Black Friday to Cyber Monday | Unpacking the Economic Signals Behind the Shopping Spectacle
While Black Friday and Cyber Monday may primarily evoke images of frenzied shoppers and discounted goods, savvy investors understand that these annual shopping bonanzas can be informative indicators of consumer strength. Beyond the allure of discounts, these annual events offer a nuanced glimpse into the heartbeat of consumer strength. What better time of year to check in on the consumer than Thanksgiving weekend?
The National Retail Federation reported a record 200.4 million people hit stores and searched online for gifts from Thanksgiving Day through Cyber Monday. Online shopping numbers rose from last year, while in-store shoppers declined slightly. Black Friday is not immune to the stay-at-home trend many employers are facing. Overall, retail sales in the fourth quarter are expected to approach $966 billion. A standout from this retail spectacle was Cyber Monday, witnessing Buy Now, Pay Later purchases hitting an all-time high, escalating by an impressive 43% from the preceding year, as per Adobe Analytics. The average number of items per order concurrently surged by 11% annually, underscoring the inclination of shoppers to leverage Buy Now, Pay Later options for more substantial purchases.
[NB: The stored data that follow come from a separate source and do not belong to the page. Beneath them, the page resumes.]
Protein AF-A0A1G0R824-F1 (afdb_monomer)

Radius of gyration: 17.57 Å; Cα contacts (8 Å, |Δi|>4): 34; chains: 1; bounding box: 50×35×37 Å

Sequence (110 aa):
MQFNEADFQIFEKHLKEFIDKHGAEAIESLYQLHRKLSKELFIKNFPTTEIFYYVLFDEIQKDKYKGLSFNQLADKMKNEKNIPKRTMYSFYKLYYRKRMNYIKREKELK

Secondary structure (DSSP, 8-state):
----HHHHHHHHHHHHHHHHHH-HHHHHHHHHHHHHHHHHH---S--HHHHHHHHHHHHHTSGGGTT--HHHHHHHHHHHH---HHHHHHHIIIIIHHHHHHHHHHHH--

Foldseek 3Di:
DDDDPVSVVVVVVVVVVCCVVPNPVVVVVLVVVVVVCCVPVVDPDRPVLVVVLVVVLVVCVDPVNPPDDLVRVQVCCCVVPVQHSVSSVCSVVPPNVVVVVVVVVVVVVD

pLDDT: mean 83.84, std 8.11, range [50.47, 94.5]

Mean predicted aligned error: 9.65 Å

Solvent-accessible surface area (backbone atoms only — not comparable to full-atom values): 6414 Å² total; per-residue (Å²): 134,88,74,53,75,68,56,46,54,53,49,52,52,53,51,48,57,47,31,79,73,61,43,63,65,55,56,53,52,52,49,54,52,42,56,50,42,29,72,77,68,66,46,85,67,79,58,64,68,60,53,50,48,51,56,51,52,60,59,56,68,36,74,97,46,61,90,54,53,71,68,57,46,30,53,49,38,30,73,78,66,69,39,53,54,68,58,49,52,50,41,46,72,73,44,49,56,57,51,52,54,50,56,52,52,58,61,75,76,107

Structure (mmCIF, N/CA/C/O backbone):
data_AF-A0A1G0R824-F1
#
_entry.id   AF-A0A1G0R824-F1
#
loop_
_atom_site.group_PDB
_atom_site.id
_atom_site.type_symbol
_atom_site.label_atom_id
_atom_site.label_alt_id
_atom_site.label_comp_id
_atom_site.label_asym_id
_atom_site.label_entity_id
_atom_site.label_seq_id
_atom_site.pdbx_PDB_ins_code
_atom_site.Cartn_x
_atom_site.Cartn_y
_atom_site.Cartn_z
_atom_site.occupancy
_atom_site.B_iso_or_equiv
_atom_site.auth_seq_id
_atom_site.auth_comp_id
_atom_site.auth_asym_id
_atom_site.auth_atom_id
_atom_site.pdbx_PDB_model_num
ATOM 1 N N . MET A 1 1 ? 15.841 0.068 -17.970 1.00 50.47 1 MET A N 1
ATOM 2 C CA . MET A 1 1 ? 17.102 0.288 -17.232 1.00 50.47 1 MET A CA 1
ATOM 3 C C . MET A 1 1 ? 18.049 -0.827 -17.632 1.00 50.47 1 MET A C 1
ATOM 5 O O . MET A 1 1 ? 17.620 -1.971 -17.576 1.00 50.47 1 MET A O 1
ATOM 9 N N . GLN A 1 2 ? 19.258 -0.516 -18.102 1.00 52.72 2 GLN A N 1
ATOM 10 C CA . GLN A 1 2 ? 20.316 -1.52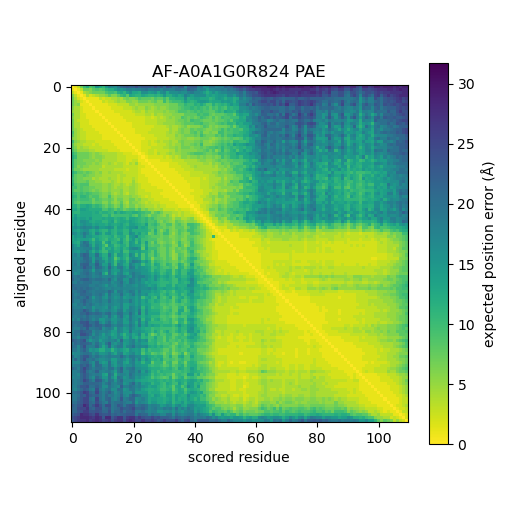2 -18.236 1.00 52.72 2 GLN A CA 1
ATOM 11 C C . GLN A 1 2 ? 21.029 -1.584 -16.886 1.00 52.72 2 GLN A C 1
ATOM 13 O O . GLN A 1 2 ? 21.675 -0.617 -16.497 1.00 52.72 2 GLN A O 1
ATOM 18 N N . PHE A 1 3 ? 20.813 -2.665 -16.144 1.00 53.12 3 PHE A N 1
ATOM 19 C CA . PHE A 1 3 ? 21.554 -2.931 -14.914 1.00 53.12 3 PHE A CA 1
ATOM 20 C C . PHE A 1 3 ? 22.971 -3.381 -15.277 1.00 53.12 3 PHE A C 1
ATOM 22 O O . PHE A 1 3 ? 23.140 -4.132 -16.240 1.00 53.12 3 PHE A O 1
ATOM 29 N N . ASN A 1 4 ? 23.979 -2.919 -14.533 1.00 82.19 4 ASN A N 1
ATOM 30 C CA . ASN A 1 4 ? 25.308 -3.522 -14.606 1.00 82.19 4 ASN A CA 1
ATOM 31 C C . ASN A 1 4 ? 25.336 -4.819 -13.767 1.00 82.19 4 ASN A C 1
ATOM 33 O O . ASN A 1 4 ? 24.406 -5.114 -13.014 1.00 82.19 4 ASN A O 1
ATOM 37 N N . GLU A 1 5 ? 26.392 -5.615 -13.913 1.00 81.75 5 GLU A N 1
ATOM 38 C CA . GLU A 1 5 ? 26.497 -6.938 -13.283 1.00 81.75 5 GLU A CA 1
ATOM 39 C C . GLU A 1 5 ? 26.482 -6.876 -11.742 1.00 81.75 5 GLU A C 1
ATOM 41 O O . GLU A 1 5 ? 25.881 -7.730 -11.091 1.00 81.75 5 GLU A O 1
ATOM 46 N N . ALA A 1 6 ? 27.052 -5.822 -11.150 1.00 82.69 6 ALA A N 1
ATOM 47 C CA . ALA A 1 6 ? 27.041 -5.614 -9.702 1.00 82.69 6 ALA A CA 1
ATOM 48 C C . ALA A 1 6 ? 25.634 -5.284 -9.176 1.00 82.69 6 ALA A C 1
ATOM 50 O O . ALA A 1 6 ? 25.211 -5.817 -8.148 1.00 82.69 6 ALA A O 1
ATOM 51 N N . ASP A 1 7 ? 24.878 -4.456 -9.901 1.00 78.75 7 ASP A N 1
ATOM 52 C CA . ASP A 1 7 ? 23.496 -4.141 -9.541 1.00 78.75 7 ASP A CA 1
ATOM 53 C C . ASP A 1 7 ? 22.604 -5.389 -9.613 1.00 78.75 7 ASP A C 1
ATOM 55 O O . ASP A 1 7 ? 21.698 -5.554 -8.793 1.00 78.75 7 ASP A O 1
ATOM 59 N N . PHE A 1 8 ? 22.877 -6.289 -10.565 1.00 78.81 8 PHE A N 1
ATOM 60 C CA . PHE A 1 8 ? 22.152 -7.550 -10.702 1.00 78.81 8 PHE A CA 1
ATOM 61 C C . PHE A 1 8 ? 22.396 -8.478 -9.503 1.00 78.81 8 PHE A C 1
ATOM 63 O O . PHE A 1 8 ? 21.442 -9.004 -8.933 1.00 78.81 8 PHE A O 1
ATOM 70 N N . GLN A 1 9 ? 23.644 -8.599 -9.041 1.00 83.06 9 GLN A N 1
ATOM 71 C CA . GLN A 1 9 ? 23.983 -9.396 -7.853 1.00 83.06 9 GLN A CA 1
ATOM 72 C C . GLN A 1 9 ? 23.334 -8.845 -6.573 1.00 83.06 9 GLN A C 1
ATOM 74 O O . GLN A 1 9 ? 22.834 -9.603 -5.738 1.00 83.06 9 GLN A O 1
ATOM 79 N N . ILE A 1 10 ? 23.308 -7.517 -6.414 1.00 84.44 10 ILE A N 1
ATOM 80 C CA . ILE A 1 10 ? 22.633 -6.861 -5.284 1.00 84.44 10 ILE A CA 1
ATOM 81 C C . ILE A 1 10 ? 21.124 -7.119 -5.343 1.00 84.44 10 ILE A C 1
ATOM 83 O O . ILE A 1 10 ? 20.503 -7.429 -4.323 1.00 84.44 10 ILE A O 1
ATOM 87 N N . PHE A 1 11 ? 20.538 -7.023 -6.536 1.00 80.81 11 PHE A N 1
ATOM 88 C CA . PHE A 1 11 ? 19.126 -7.308 -6.751 1.00 80.81 11 PHE A CA 1
ATOM 89 C C . PHE A 1 11 ? 18.776 -8.758 -6.392 1.00 80.81 11 PHE A C 1
ATOM 91 O O . PHE A 1 11 ? 17.846 -8.973 -5.616 1.00 80.81 11 PHE A O 1
ATOM 98 N N . GLU A 1 12 ? 19.534 -9.742 -6.879 1.00 81.81 12 GLU A N 1
ATOM 99 C CA . GLU A 1 12 ? 19.313 -11.159 -6.565 1.00 81.81 12 GLU A CA 1
ATOM 100 C C . GLU A 1 12 ? 19.423 -11.446 -5.067 1.00 81.81 12 GLU A C 1
ATOM 102 O O . GLU A 1 12 ? 18.592 -12.167 -4.510 1.00 81.81 12 GLU A O 1
ATOM 107 N N . LYS A 1 13 ? 20.404 -10.836 -4.390 1.00 89.50 13 LYS A N 1
ATOM 108 C CA . LYS A 1 13 ? 20.556 -10.967 -2.940 1.00 89.50 13 LYS A CA 1
ATOM 109 C C . LYS A 1 13 ? 19.313 -10.468 -2.201 1.00 89.50 13 LYS A C 1
ATOM 111 O O . LYS A 1 13 ? 18.770 -11.189 -1.368 1.00 89.50 13 LYS A O 1
ATOM 116 N N . HIS A 1 14 ? 18.835 -9.267 -2.523 1.00 85.50 14 HIS A N 1
ATOM 117 C CA . HIS A 1 14 ? 17.640 -8.710 -1.885 1.00 85.50 14 HIS A CA 1
ATOM 118 C C . HIS A 1 14 ? 16.363 -9.476 -2.235 1.00 85.50 14 HIS A C 1
ATOM 120 O O . HIS A 1 14 ? 15.480 -9.620 -1.388 1.00 85.50 14 HIS A O 1
ATOM 126 N N . LEU A 1 15 ? 16.264 -9.993 -3.461 1.00 82.12 15 LEU A N 1
ATOM 127 C CA . LEU A 1 15 ? 15.152 -10.840 -3.878 1.00 82.12 15 LEU A CA 1
ATOM 128 C C . LEU A 1 15 ? 15.111 -12.127 -3.048 1.00 82.12 15 LEU A C 1
A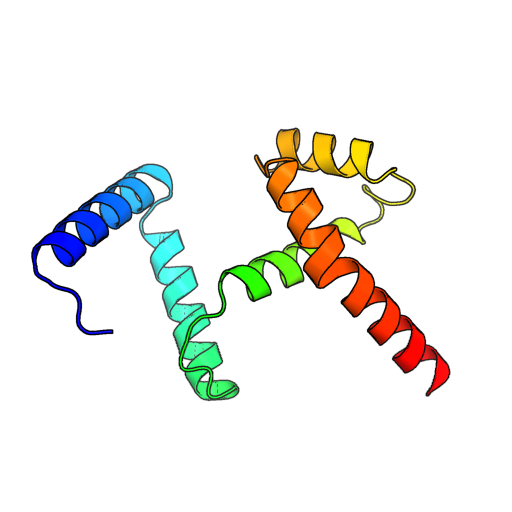TOM 130 O O . LEU A 1 15 ? 14.053 -12.503 -2.550 1.00 82.12 15 LEU A O 1
ATOM 134 N N . LYS A 1 16 ? 16.269 -12.761 -2.846 1.00 86.62 16 LYS A N 1
ATOM 135 C CA . LYS A 1 16 ? 16.400 -13.962 -2.022 1.00 86.62 16 LYS A CA 1
ATOM 136 C C . LYS A 1 16 ? 16.043 -13.693 -0.562 1.00 86.62 16 LYS A C 1
ATOM 138 O O . LYS A 1 16 ? 15.209 -14.399 -0.014 1.00 86.62 16 LYS A O 1
ATOM 143 N N . GLU A 1 17 ? 16.575 -12.624 0.032 1.00 89.75 17 GLU A N 1
ATOM 144 C CA . GLU A 1 17 ? 16.221 -12.203 1.398 1.00 89.75 17 GLU A CA 1
ATOM 145 C C . GLU A 1 17 ? 14.710 -11.964 1.560 1.00 89.75 17 GLU A C 1
ATOM 147 O O . GLU A 1 17 ? 14.130 -12.278 2.602 1.00 89.75 17 GLU A O 1
ATOM 152 N N . PHE A 1 18 ? 14.054 -11.412 0.534 1.00 84.62 18 PHE A N 1
ATOM 153 C CA . PHE A 1 18 ? 12.608 -11.218 0.537 1.00 84.62 18 PHE A CA 1
ATOM 154 C C . PHE A 1 18 ? 11.852 -12.550 0.485 1.00 84.62 18 PHE A C 1
ATOM 156 O O . PHE A 1 18 ? 10.939 -12.747 1.285 1.00 84.62 18 PHE A O 1
ATOM 163 N N . ILE A 1 19 ? 12.230 -13.459 -0.421 1.00 84.62 19 ILE A N 1
ATOM 164 C CA . ILE A 1 19 ? 11.612 -14.788 -0.559 1.00 84.62 19 ILE A CA 1
ATOM 165 C C . ILE A 1 19 ? 11.796 -15.600 0.725 1.00 84.62 19 ILE A C 1
ATOM 167 O O . ILE A 1 19 ? 10.819 -16.131 1.246 1.00 84.62 19 ILE A O 1
ATOM 171 N N . ASP A 1 20 ? 13.009 -15.630 1.279 1.00 87.12 20 ASP A N 1
ATOM 172 C CA . ASP A 1 20 ? 13.327 -16.359 2.512 1.00 87.12 20 ASP A CA 1
ATOM 173 C C . ASP A 1 20 ? 12.469 -15.869 3.694 1.00 87.12 20 ASP A C 1
ATOM 175 O O . ASP A 1 20 ? 12.116 -16.638 4.587 1.00 87.12 20 ASP A O 1
ATOM 179 N N . LYS A 1 21 ? 12.099 -14.582 3.696 1.00 86.25 21 LYS A N 1
ATOM 180 C CA . LYS A 1 21 ? 11.308 -13.956 4.760 1.00 86.25 21 LYS A CA 1
ATOM 181 C C . LYS A 1 21 ? 9.793 -14.040 4.554 1.00 86.25 21 LYS A C 1
ATOM 183 O O . LYS A 1 21 ? 9.052 -14.061 5.537 1.00 86.25 21 LYS A O 1
ATOM 188 N N . HIS A 1 22 ? 9.324 -13.996 3.311 1.00 84.19 22 HIS A N 1
ATOM 189 C CA . HIS A 1 22 ? 7.908 -13.786 2.984 1.00 84.19 22 HIS A CA 1
ATOM 190 C C . HIS A 1 22 ? 7.273 -14.911 2.159 1.00 84.19 22 HIS A C 1
ATOM 192 O O . HIS A 1 22 ? 6.067 -14.856 1.918 1.00 84.19 22 HIS A O 1
ATOM 198 N N . GLY A 1 23 ? 8.051 -15.918 1.760 1.00 86.38 23 GLY A N 1
ATOM 199 C CA . GLY A 1 23 ? 7.623 -16.958 0.832 1.00 86.38 23 GLY A CA 1
ATOM 200 C C . GLY A 1 23 ? 7.680 -16.493 -0.624 1.00 86.38 23 GLY A C 1
ATOM 201 O O . GLY A 1 23 ? 7.590 -15.299 -0.938 1.00 86.38 23 GLY A O 1
ATOM 202 N N . ALA A 1 24 ? 7.837 -17.449 -1.539 1.00 82.44 24 ALA A N 1
ATOM 203 C CA . ALA A 1 24 ? 7.857 -17.173 -2.975 1.00 82.44 24 ALA A CA 1
ATOM 204 C C . ALA A 1 24 ? 6.472 -16.738 -3.490 1.00 82.44 24 ALA A C 1
ATOM 206 O O . ALA A 1 24 ? 6.373 -15.942 -4.428 1.00 82.44 24 ALA A O 1
ATOM 207 N N . GLU A 1 25 ? 5.402 -17.175 -2.819 1.00 85.25 25 GLU A N 1
ATOM 208 C CA . GLU A 1 25 ? 4.009 -16.917 -3.188 1.00 85.25 25 GLU A CA 1
ATOM 209 C C . GLU A 1 25 ? 3.681 -15.415 -3.210 1.00 85.25 25 GLU A C 1
ATOM 211 O O . GLU A 1 25 ? 2.858 -14.950 -4.007 1.00 85.25 25 GLU A O 1
ATOM 216 N N . ALA A 1 26 ? 4.346 -14.624 -2.360 1.00 78.00 26 ALA A N 1
ATOM 217 C CA . ALA A 1 26 ? 4.185 -13.174 -2.318 1.00 78.00 26 ALA A CA 1
ATOM 218 C C . ALA A 1 26 ? 4.691 -12.502 -3.606 1.00 78.00 26 ALA A C 1
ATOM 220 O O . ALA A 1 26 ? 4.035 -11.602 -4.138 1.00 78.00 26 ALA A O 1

The resilience of the consumer is often heralded as an indicator of overall economic health. However, a discordant note emerges as some economists sound a cautionary alarm, questioning whether last week's spending spree was a final hurrah for a consumer grappling with multifaceted challenges. Against a backdrop of recent consumer headwinds, such as the lingering effects of COVID-era stimulus, resumption of student loan payments, and a less favorable job-switching landscape, the query isn't unwarranted. After a year of recession warnings, it's understandable if consumers choose to pare back their holiday expenditures.
So far this season, consumers are showing their strength. A heavy dose of walking around sense goes a long way. Restaurants remain full. Movie theatres are drawing crowds. Planes are full. So much so, that according to the TSA, 2.9 million people were screened for travel on Sunday, the busiest day on record for air travel. It’ll take more than rising rates to slow down the American consumer. Through pandemics and economic cycles, the average consumer will spend what they make and all too often more than that. We see this in rising credit card balances throughout the income spectrum. Luckily, wage growth has kept pace with inflation over the last few years. Consumers may be taking on balances, but they are showing commitment to making the payments. The same can be said for home loans. Increasing mortgage rates may slow the housing market, but it doesn’t affect the more than 80 percent of existing mortgages locked in at historically low rates.
As we navigate through year-end, pay attention to the world around you. Congested highways, TSA lines, and full gas pumps are all signs of economic activity. Americans are going on with their lives, as we typically do. Most economists began the year telling you a recession was coming. They are saying the same thing now. At some point, a recession will come.
Despite concerns about the economy and consumer sentiment being below pre-pandemic levels, Americans are poised to usher in a festive holiday season marked by robust spending. According to a Deloitte survey, consumer spending is on an upward trajectory, with individuals planning to outpace their expenditures from the previous year. While excess savings have experienced a decline, a considerable sum (approximately $433 billion in excess savings) still lingers on household balance sheets. Bolstering this economic optimism is a robust labor market, boasting an additional 2.4 million jobs compared to the same period in the preceding year. Inflation's impact remains contained, and the recent decline in pump prices augurs well for increased holiday budgets. Consumers are strategically seeking bargains, reminiscent of pre-pandemic shopping patterns, with a notable surge in interest in off-price retailers. However, challenges like rising consumer credit delinquencies pose concerns, and the future trajectory of consumer spending beyond the holidays hangs in the balance, marked by uncertainties. The looming influence of past rate increases by the Federal Reserve and potential job losses cast shadows on the economic horizon, potentially shaping a narrative that extends beyond the joyous festivities of the season. Focus on your path to financial success, and the rest will take care of itself.